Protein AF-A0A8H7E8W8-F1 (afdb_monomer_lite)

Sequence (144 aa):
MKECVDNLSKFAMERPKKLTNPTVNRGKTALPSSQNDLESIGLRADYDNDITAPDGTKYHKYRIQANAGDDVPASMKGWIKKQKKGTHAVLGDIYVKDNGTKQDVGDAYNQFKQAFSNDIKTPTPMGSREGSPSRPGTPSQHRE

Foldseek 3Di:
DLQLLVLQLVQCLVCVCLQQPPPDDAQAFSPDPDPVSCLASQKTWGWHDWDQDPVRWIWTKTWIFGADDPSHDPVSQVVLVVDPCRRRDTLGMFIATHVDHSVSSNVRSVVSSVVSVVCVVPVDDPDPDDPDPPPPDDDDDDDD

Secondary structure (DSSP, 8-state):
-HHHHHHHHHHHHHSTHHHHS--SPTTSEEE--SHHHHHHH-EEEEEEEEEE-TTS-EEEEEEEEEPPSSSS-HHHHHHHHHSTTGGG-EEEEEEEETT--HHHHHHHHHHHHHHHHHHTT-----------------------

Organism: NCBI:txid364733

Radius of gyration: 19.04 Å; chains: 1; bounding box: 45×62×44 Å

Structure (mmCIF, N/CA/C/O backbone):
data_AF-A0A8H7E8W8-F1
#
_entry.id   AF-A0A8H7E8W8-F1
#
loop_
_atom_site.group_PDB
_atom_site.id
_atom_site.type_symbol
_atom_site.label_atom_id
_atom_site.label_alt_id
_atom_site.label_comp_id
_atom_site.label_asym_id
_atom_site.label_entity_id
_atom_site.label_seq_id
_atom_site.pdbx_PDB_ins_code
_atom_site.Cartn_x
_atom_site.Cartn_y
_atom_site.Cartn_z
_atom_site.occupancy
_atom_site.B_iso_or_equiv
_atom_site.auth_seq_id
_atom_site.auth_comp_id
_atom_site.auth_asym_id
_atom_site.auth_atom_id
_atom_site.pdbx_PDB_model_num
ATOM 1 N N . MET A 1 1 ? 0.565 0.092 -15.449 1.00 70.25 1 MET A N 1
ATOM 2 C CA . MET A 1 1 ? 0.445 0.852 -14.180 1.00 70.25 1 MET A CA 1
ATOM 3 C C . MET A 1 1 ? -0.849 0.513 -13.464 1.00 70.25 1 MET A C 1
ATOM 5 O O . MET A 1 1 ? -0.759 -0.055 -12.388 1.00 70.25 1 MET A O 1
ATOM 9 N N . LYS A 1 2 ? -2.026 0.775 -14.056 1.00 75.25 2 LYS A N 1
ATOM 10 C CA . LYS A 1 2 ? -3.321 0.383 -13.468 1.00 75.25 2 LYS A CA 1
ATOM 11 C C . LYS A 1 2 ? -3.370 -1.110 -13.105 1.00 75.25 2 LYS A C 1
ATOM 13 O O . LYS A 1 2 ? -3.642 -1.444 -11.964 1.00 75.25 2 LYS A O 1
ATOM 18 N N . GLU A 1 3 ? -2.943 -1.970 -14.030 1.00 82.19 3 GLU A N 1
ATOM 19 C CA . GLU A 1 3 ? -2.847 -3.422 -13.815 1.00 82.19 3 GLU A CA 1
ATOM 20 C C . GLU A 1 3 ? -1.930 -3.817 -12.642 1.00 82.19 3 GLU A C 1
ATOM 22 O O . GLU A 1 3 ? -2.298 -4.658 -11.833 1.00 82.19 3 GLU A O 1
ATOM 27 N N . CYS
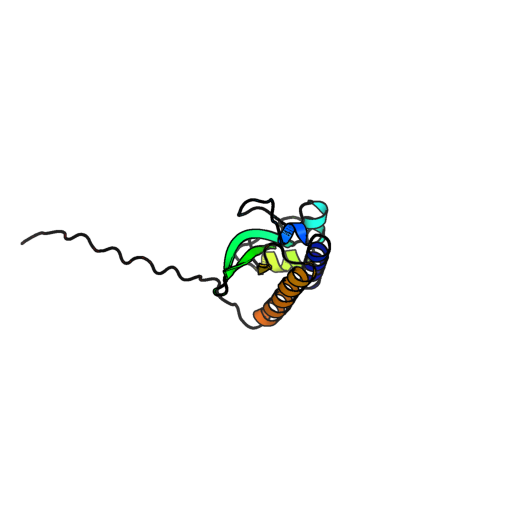 A 1 4 ? -0.779 -3.156 -12.473 1.00 81.19 4 CYS A N 1
ATOM 28 C CA . CYS A 1 4 ? 0.118 -3.387 -11.333 1.00 81.19 4 CYS A CA 1
ATOM 29 C C . CYS A 1 4 ? -0.577 -3.078 -9.996 1.00 81.19 4 CYS A C 1
ATOM 31 O O . CYS A 1 4 ? -0.436 -3.823 -9.028 1.00 81.19 4 CYS A O 1
ATOM 33 N N . VAL A 1 5 ? -1.345 -1.984 -9.943 1.00 81.81 5 VAL A N 1
ATOM 34 C CA . VAL A 1 5 ? -2.104 -1.584 -8.747 1.00 81.81 5 VAL A CA 1
ATOM 35 C C . VAL A 1 5 ? -3.269 -2.543 -8.490 1.00 81.81 5 VAL A C 1
ATOM 37 O O . VAL A 1 5 ? -3.531 -2.890 -7.339 1.00 81.81 5 VAL A O 1
ATOM 40 N N . ASP A 1 6 ? -3.954 -3.004 -9.538 1.00 86.00 6 ASP A N 1
ATOM 41 C CA . ASP A 1 6 ? -5.012 -4.012 -9.431 1.00 86.00 6 ASP A CA 1
ATOM 42 C C . ASP A 1 6 ? -4.475 -5.357 -8.926 1.00 86.00 6 ASP A C 1
ATOM 44 O O . ASP A 1 6 ? -5.049 -5.928 -7.996 1.00 86.00 6 ASP A O 1
ATOM 48 N N . ASN A 1 7 ? -3.334 -5.817 -9.444 1.00 86.56 7 ASN A N 1
ATOM 49 C CA . ASN A 1 7 ? -2.687 -7.041 -8.978 1.00 86.56 7 ASN A CA 1
ATOM 50 C C . ASN A 1 7 ? -2.253 -6.918 -7.512 1.00 86.56 7 ASN A C 1
ATOM 52 O O . ASN A 1 7 ? -2.559 -7.800 -6.711 1.00 86.56 7 ASN A O 1
ATOM 56 N N . LEU A 1 8 ? -1.631 -5.799 -7.120 1.00 85.19 8 LEU A N 1
ATOM 57 C CA . LEU A 1 8 ? -1.264 -5.562 -5.720 1.00 85.19 8 LEU A CA 1
ATOM 58 C C . LEU A 1 8 ? -2.495 -5.553 -4.799 1.00 85.19 8 LEU A C 1
ATOM 60 O O . LEU A 1 8 ? -2.479 -6.165 -3.733 1.00 85.19 8 LEU A O 1
ATOM 64 N N . SER A 1 9 ? -3.575 -4.894 -5.226 1.00 86.81 9 SER A N 1
ATOM 65 C CA . SER A 1 9 ? -4.850 -4.850 -4.505 1.00 86.81 9 SER A CA 1
ATOM 66 C C . SER A 1 9 ? -5.455 -6.245 -4.335 1.00 86.81 9 SER A C 1
ATOM 68 O O . SER A 1 9 ? -5.912 -6.581 -3.243 1.00 86.81 9 SER A O 1
ATOM 70 N N . LYS A 1 10 ? -5.405 -7.092 -5.368 1.00 87.25 10 LYS A N 1
ATOM 71 C CA . LYS A 1 10 ? -5.867 -8.482 -5.285 1.00 87.25 10 LYS A CA 1
ATOM 72 C C . LYS A 1 10 ? -5.060 -9.280 -4.258 1.00 87.25 10 LYS A C 1
ATOM 74 O O . LYS A 1 10 ? -5.651 -9.912 -3.385 1.00 87.25 10 LYS A O 1
ATOM 79 N N . PHE A 1 11 ? -3.731 -9.181 -4.297 1.00 86.38 11 PHE A N 1
ATOM 80 C CA . PHE A 1 11 ? -2.848 -9.834 -3.322 1.00 86.38 11 PHE A CA 1
ATOM 81 C C . PHE A 1 11 ? -3.115 -9.366 -1.888 1.00 86.38 11 PHE A C 1
ATOM 83 O O . PHE A 1 11 ? -3.147 -10.173 -0.957 1.00 86.38 11 PHE A O 1
ATOM 90 N N . ALA A 1 12 ? -3.345 -8.066 -1.707 1.00 86.25 12 ALA A N 1
ATOM 91 C CA . ALA A 1 12 ? -3.670 -7.483 -0.413 1.00 86.25 12 ALA A CA 1
ATOM 92 C C . ALA A 1 12 ? -4.982 -8.044 0.147 1.00 86.25 12 ALA A C 1
ATOM 94 O O . ALA A 1 12 ? -5.059 -8.415 1.317 1.00 86.25 12 ALA A O 1
ATOM 95 N N . MET A 1 13 ? -5.995 -8.177 -0.709 1.00 83.94 13 MET A N 1
ATOM 96 C CA . MET A 1 13 ? -7.292 -8.744 -0.353 1.00 83.94 13 MET A CA 1
ATOM 97 C C . MET A 1 13 ? -7.249 -10.263 -0.114 1.00 83.94 13 MET A C 1
ATOM 99 O O . MET A 1 13 ? -8.070 -10.782 0.640 1.00 83.94 13 MET A O 1
ATOM 103 N N . GLU A 1 14 ? -6.328 -10.999 -0.737 1.00 87.38 14 GLU A N 1
ATOM 104 C CA . GLU A 1 14 ? -6.111 -12.427 -0.455 1.00 87.38 14 GLU A CA 1
ATOM 105 C C . GLU A 1 14 ? -5.360 -12.651 0.863 1.00 87.38 14 GLU A C 1
ATOM 107 O O . GLU A 1 14 ? -5.583 -13.654 1.544 1.00 87.38 14 GLU A O 1
ATOM 112 N N . ARG A 1 15 ? -4.506 -11.701 1.265 1.00 85.38 15 ARG A N 1
ATOM 113 C CA . ARG A 1 15 ? -3.701 -11.774 2.494 1.00 85.38 15 ARG A CA 1
ATOM 114 C C . ARG A 1 15 ? -3.934 -10.573 3.421 1.00 85.38 15 ARG A C 1
ATOM 116 O O . ARG A 1 15 ? -2.964 -9.942 3.844 1.00 85.38 15 ARG A O 1
ATOM 123 N N . PRO A 1 16 ? -5.183 -10.290 3.833 1.00 84.38 16 PRO A N 1
ATOM 124 C CA . PRO A 1 16 ? -5.505 -9.079 4.586 1.00 84.38 16 PRO A CA 1
ATOM 125 C C . PRO A 1 16 ? -4.780 -9.030 5.934 1.00 84.38 16 PRO A C 1
ATOM 127 O O . PRO A 1 16 ? -4.319 -7.971 6.338 1.00 84.38 16 PRO A O 1
ATOM 130 N N . LYS A 1 17 ? -4.552 -10.192 6.565 1.00 84.81 17 LYS A N 1
ATOM 131 C CA . LYS A 1 17 ? -3.810 -10.317 7.831 1.00 84.81 17 LYS A CA 1
ATOM 132 C C . LYS A 1 17 ? -2.398 -9.729 7.779 1.00 84.81 17 LYS A C 1
ATOM 134 O O . LYS A 1 17 ? -1.897 -9.295 8.804 1.00 84.81 17 LYS A O 1
ATOM 139 N N . LYS A 1 18 ? -1.747 -9.713 6.607 1.00 83.56 18 LYS A N 1
ATOM 140 C CA . LYS A 1 18 ? -0.404 -9.127 6.448 1.00 83.56 18 LYS A CA 1
ATOM 141 C C . LYS A 1 18 ? -0.412 -7.601 6.536 1.00 83.56 18 LYS A C 1
ATOM 143 O O . LYS A 1 18 ? 0.631 -7.024 6.814 1.00 83.56 18 LYS A O 1
ATOM 148 N N . LEU A 1 19 ? -1.567 -6.983 6.289 1.00 83.69 19 LEU A N 1
ATOM 149 C CA . LEU A 1 19 ? -1.754 -5.536 6.302 1.00 83.69 19 LEU A CA 1
ATOM 150 C C . LEU A 1 19 ? -2.528 -5.047 7.531 1.00 83.69 19 LEU A C 1
ATOM 152 O O . LEU A 1 19 ? -2.322 -3.920 7.968 1.00 83.69 19 LEU A O 1
ATOM 156 N N . THR A 1 20 ? -3.413 -5.872 8.087 1.00 86.62 20 THR A N 1
ATOM 157 C CA . THR A 1 20 ? -4.204 -5.535 9.281 1.00 86.62 20 THR A CA 1
ATOM 158 C C . THR A 1 20 ? -3.509 -5.916 10.584 1.00 86.62 20 THR A C 1
ATOM 160 O O . THR A 1 20 ? -3.943 -5.482 11.641 1.00 86.62 20 THR A O 1
ATOM 163 N N . ASN A 1 21 ? -2.459 -6.737 10.513 1.00 86.56 21 ASN A N 1
ATOM 164 C CA . ASN A 1 21 ? -1.573 -7.048 11.628 1.00 86.56 21 ASN A CA 1
ATOM 165 C C . ASN A 1 21 ? -0.139 -7.259 11.093 1.00 86.56 21 ASN A C 1
ATOM 167 O O . ASN A 1 21 ? 0.307 -8.405 10.930 1.00 86.56 21 ASN A O 1
ATOM 171 N N . PRO A 1 22 ? 0.565 -6.179 10.705 1.00 82.50 22 PRO A N 1
ATOM 172 C CA . PRO A 1 22 ? 1.901 -6.283 10.143 1.00 82.50 22 PRO A CA 1
ATOM 173 C C . PRO A 1 22 ? 2.866 -6.884 11.164 1.00 82.50 22 PRO A C 1
ATOM 175 O O . PRO A 1 22 ? 3.104 -6.339 12.234 1.00 82.50 22 PRO A O 1
ATOM 178 N N . THR A 1 23 ? 3.499 -7.993 10.791 1.00 82.88 23 THR A N 1
ATOM 179 C CA . THR A 1 23 ? 4.620 -8.572 11.551 1.00 82.88 23 THR A CA 1
ATOM 180 C C . THR A 1 23 ? 5.970 -7.988 11.132 1.00 82.88 23 THR A C 1
ATOM 182 O O . THR A 1 23 ? 7.015 -8.451 11.582 1.00 82.88 23 THR A O 1
ATOM 185 N N . VAL A 1 24 ? 5.973 -7.053 10.179 1.00 83.81 24 VAL A N 1
ATOM 186 C CA . VAL A 1 24 ? 7.185 -6.467 9.605 1.00 83.81 24 VAL A CA 1
ATOM 187 C C . VAL A 1 24 ? 7.525 -5.156 10.303 1.00 83.81 24 VAL A C 1
ATOM 189 O O . VAL A 1 24 ? 6.645 -4.380 10.658 1.00 83.81 24 VAL A O 1
ATOM 192 N N . ASN A 1 25 ? 8.818 -4.890 10.468 1.00 85.25 25 ASN A N 1
ATOM 193 C CA . ASN A 1 25 ? 9.281 -3.622 11.023 1.00 85.25 25 ASN A CA 1
ATOM 194 C C . ASN A 1 25 ? 9.126 -2.476 10.016 1.00 85.25 25 ASN A C 1
ATOM 196 O O . ASN A 1 25 ? 9.081 -2.685 8.802 1.00 85.25 25 ASN A O 1
ATOM 200 N N . ARG A 1 26 ? 9.106 -1.243 10.528 1.00 86.50 26 ARG A N 1
ATOM 201 C CA . ARG A 1 26 ? 9.117 -0.022 9.716 1.00 86.50 26 ARG A CA 1
ATOM 202 C C . ARG A 1 26 ? 10.220 -0.058 8.649 1.00 86.50 26 ARG A C 1
ATOM 204 O O . ARG A 1 26 ? 11.359 -0.434 8.919 1.00 86.50 26 ARG A O 1
ATOM 211 N N . GLY A 1 27 ? 9.872 0.366 7.439 1.00 80.94 27 GLY A N 1
ATOM 212 C CA . GLY A 1 27 ? 10.732 0.390 6.259 1.00 80.94 27 GLY A CA 1
ATOM 213 C C . GLY A 1 27 ? 10.887 -0.963 5.564 1.00 80.94 27 GLY A C 1
ATOM 214 O O . GLY A 1 27 ? 11.674 -1.063 4.624 1.00 80.94 27 GLY A O 1
ATOM 215 N N . LYS A 1 28 ? 10.182 -2.010 6.012 1.00 86.56 28 LYS A N 1
ATOM 216 C CA . LYS A 1 28 ? 10.203 -3.335 5.379 1.00 86.56 28 LYS A CA 1
ATOM 217 C C . LYS A 1 28 ? 8.948 -3.579 4.554 1.00 86.56 28 LYS A C 1
ATOM 219 O O . LYS A 1 28 ? 7.860 -3.119 4.893 1.00 86.56 28 LYS A O 1
ATOM 224 N N . THR A 1 29 ? 9.109 -4.364 3.497 1.00 87.06 29 THR A N 1
ATOM 225 C CA . THR A 1 29 ? 8.011 -4.780 2.630 1.00 87.06 29 THR A CA 1
ATOM 226 C C . THR A 1 29 ? 7.055 -5.702 3.374 1.00 87.06 29 THR A C 1
ATOM 228 O O . THR A 1 29 ? 7.424 -6.803 3.778 1.00 87.06 29 THR A O 1
ATOM 231 N N . ALA A 1 30 ? 5.819 -5.243 3.552 1.00 86.69 30 ALA A N 1
ATOM 232 C CA . ALA A 1 30 ? 4.732 -6.034 4.117 1.00 86.69 30 ALA A CA 1
ATOM 233 C C . ALA A 1 30 ? 4.125 -6.968 3.063 1.00 86.69 30 ALA A C 1
ATOM 235 O O . ALA A 1 30 ? 3.780 -8.115 3.359 1.00 86.69 30 ALA A O 1
ATOM 236 N N . LEU A 1 31 ? 4.003 -6.475 1.825 1.00 86.12 31 LEU A N 1
ATOM 237 C CA . LEU A 1 31 ? 3.379 -7.192 0.719 1.00 86.12 31 LEU A CA 1
ATOM 238 C C . LEU A 1 31 ? 3.864 -6.647 -0.636 1.00 86.12 31 LEU A C 1
ATOM 240 O O . LEU A 1 31 ? 3.920 -5.431 -0.785 1.00 86.12 31 LEU A O 1
ATOM 244 N N . PRO A 1 32 ? 4.120 -7.477 -1.656 1.00 84.88 32 PRO A N 1
ATOM 245 C CA . PRO A 1 32 ? 4.276 -8.931 -1.619 1.00 84.88 32 PRO A CA 1
ATOM 246 C C . PRO A 1 32 ? 5.536 -9.352 -0.855 1.00 84.88 32 PRO A C 1
ATOM 248 O O . PRO A 1 32 ? 6.520 -8.624 -0.818 1.00 84.88 32 PRO A O 1
ATOM 251 N N . SER A 1 33 ? 5.511 -10.538 -0.243 1.00 81.50 33 SER A N 1
ATOM 252 C CA . SER A 1 33 ? 6.647 -11.073 0.526 1.00 81.50 33 SER A CA 1
ATOM 253 C C . SER A 1 33 ? 7.589 -11.965 -0.291 1.00 81.50 33 SER A C 1
ATOM 255 O O . SER A 1 33 ? 8.661 -12.310 0.195 1.00 81.50 33 SER A O 1
ATOM 257 N N . SER A 1 34 ? 7.175 -12.385 -1.490 1.00 83.94 34 SER A N 1
ATOM 258 C CA . SER A 1 34 ? 7.935 -13.287 -2.361 1.00 83.94 34 SER A CA 1
ATOM 259 C C . SER A 1 34 ? 8.532 -12.525 -3.540 1.00 83.94 34 SER A C 1
ATOM 261 O O . SER A 1 34 ? 7.864 -11.676 -4.128 1.00 83.94 34 SER A O 1
ATOM 263 N N . GLN A 1 35 ? 9.757 -12.884 -3.930 1.00 81.31 35 GLN A N 1
ATOM 264 C CA . GLN A 1 35 ? 10.471 -12.255 -5.046 1.00 81.31 35 GLN A CA 1
ATOM 265 C C . GLN A 1 35 ? 9.700 -12.355 -6.373 1.00 81.31 35 GLN A C 1
ATOM 267 O O . GLN A 1 35 ? 9.512 -11.352 -7.052 1.00 81.31 35 GLN A O 1
ATOM 272 N N . ASN A 1 36 ? 9.156 -13.534 -6.681 1.00 84.19 36 ASN A N 1
ATOM 273 C CA . ASN A 1 36 ? 8.395 -13.766 -7.912 1.00 84.19 36 ASN A CA 1
ATOM 274 C C . ASN A 1 36 ? 7.143 -12.868 -8.015 1.00 84.19 36 ASN A C 1
ATOM 276 O O . ASN A 1 36 ? 6.810 -12.363 -9.085 1.00 84.19 36 ASN A O 1
ATOM 280 N N . ASP A 1 37 ? 6.465 -12.618 -6.889 1.00 85.38 37 ASP A N 1
ATOM 281 C CA . ASP A 1 37 ? 5.301 -11.725 -6.849 1.00 85.38 37 ASP A CA 1
ATOM 282 C C . ASP A 1 37 ? 5.727 -10.253 -6.984 1.00 85.38 37 ASP A C 1
ATOM 284 O O . ASP A 1 37 ? 5.056 -9.468 -7.653 1.00 85.38 37 ASP A O 1
ATOM 288 N N . LEU A 1 38 ? 6.858 -9.872 -6.376 1.00 83.62 38 LEU A N 1
ATOM 289 C CA . LEU A 1 38 ? 7.436 -8.528 -6.488 1.00 83.62 38 LEU A CA 1
ATOM 290 C C . LEU A 1 38 ? 7.818 -8.179 -7.931 1.00 83.62 38 LEU A C 1
ATOM 292 O O . LEU A 1 38 ? 7.624 -7.040 -8.361 1.00 83.62 38 LEU A O 1
ATOM 296 N N . GLU A 1 39 ? 8.348 -9.145 -8.673 1.00 84.50 39 GLU A N 1
ATOM 297 C CA . GLU A 1 39 ? 8.697 -9.008 -10.088 1.00 84.50 39 GLU A CA 1
ATOM 298 C C . GLU A 1 39 ? 7.440 -8.950 -10.957 1.00 84.50 39 GLU A C 1
ATOM 300 O O . GLU A 1 39 ? 7.261 -7.993 -11.708 1.00 84.50 39 GLU A O 1
ATOM 305 N N . SER A 1 40 ? 6.505 -9.886 -10.762 1.00 83.62 40 SER A N 1
ATOM 306 C CA . SER A 1 40 ? 5.256 -9.947 -11.532 1.00 83.62 40 SER A CA 1
ATOM 307 C C . SER A 1 40 ? 4.383 -8.694 -11.366 1.00 83.62 40 SER A C 1
ATOM 309 O O . SER A 1 40 ? 3.837 -8.164 -12.336 1.00 83.62 40 SER A O 1
ATOM 311 N N . ILE A 1 41 ? 4.261 -8.179 -10.140 1.00 86.19 41 ILE A N 1
ATOM 312 C CA . ILE A 1 41 ? 3.439 -6.999 -9.840 1.00 86.19 41 ILE A CA 1
ATOM 313 C C . ILE A 1 41 ? 4.208 -5.710 -10.158 1.00 86.19 41 ILE A C 1
ATOM 315 O O . ILE A 1 41 ? 3.631 -4.743 -10.665 1.00 86.19 41 ILE A O 1
ATOM 319 N N . GLY A 1 42 ? 5.504 -5.668 -9.834 1.00 83.25 42 GLY A N 1
ATOM 320 C CA . GLY A 1 42 ? 6.347 -4.476 -9.941 1.00 83.25 42 GLY A CA 1
ATOM 321 C C . GLY A 1 42 ? 6.074 -3.396 -8.886 1.00 83.25 42 GLY A C 1
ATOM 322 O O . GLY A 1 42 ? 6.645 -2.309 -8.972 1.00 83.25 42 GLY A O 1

|---|

» WHAT IS REQUIRED: Above are the records. Copy the lines beginning at the one that has "ATOM 232 C CA" and ending with the one that has "ATOM 245 C CA", unchanged.

» WRITTEN ANSWER:
ATOM 232 C CA . ALA A 1 30 ? 4.732 -6.034 4.117 1.00 86.69 30 ALA A CA 1
ATOM 233 C C . ALA A 1 30 ? 4.125 -6.968 3.063 1.00 86.69 30 ALA A C 1
ATOM 235 O O . ALA A 1 30 ? 3.780 -8.115 3.359 1.00 86.69 30 ALA A O 1
ATOM 236 N N . LEU A 1 31 ? 4.003 -6.475 1.825 1.00 86.12 31 LEU A N 1
ATOM 237 C CA . LEU A 1 31 ? 3.379 -7.192 0.719 1.00 86.12 31 LEU A CA 1
ATOM 238 C C . LEU A 1 31 ? 3.864 -6.647 -0.636 1.00 86.12 31 LEU A C 1
ATOM 240 O O . LEU A 1 31 ? 3.920 -5.431 -0.785 1.00 86.12 31 LEU A O 1
ATOM 244 N N . PRO A 1 32 ? 4.120 -7.477 -1.656 1.00 84.88 32 PRO A N 1
ATOM 245 C CA . PRO A 1 32 ? 4.276 -8.931 -1.619 1.00 84.88 32 PRO A CA 1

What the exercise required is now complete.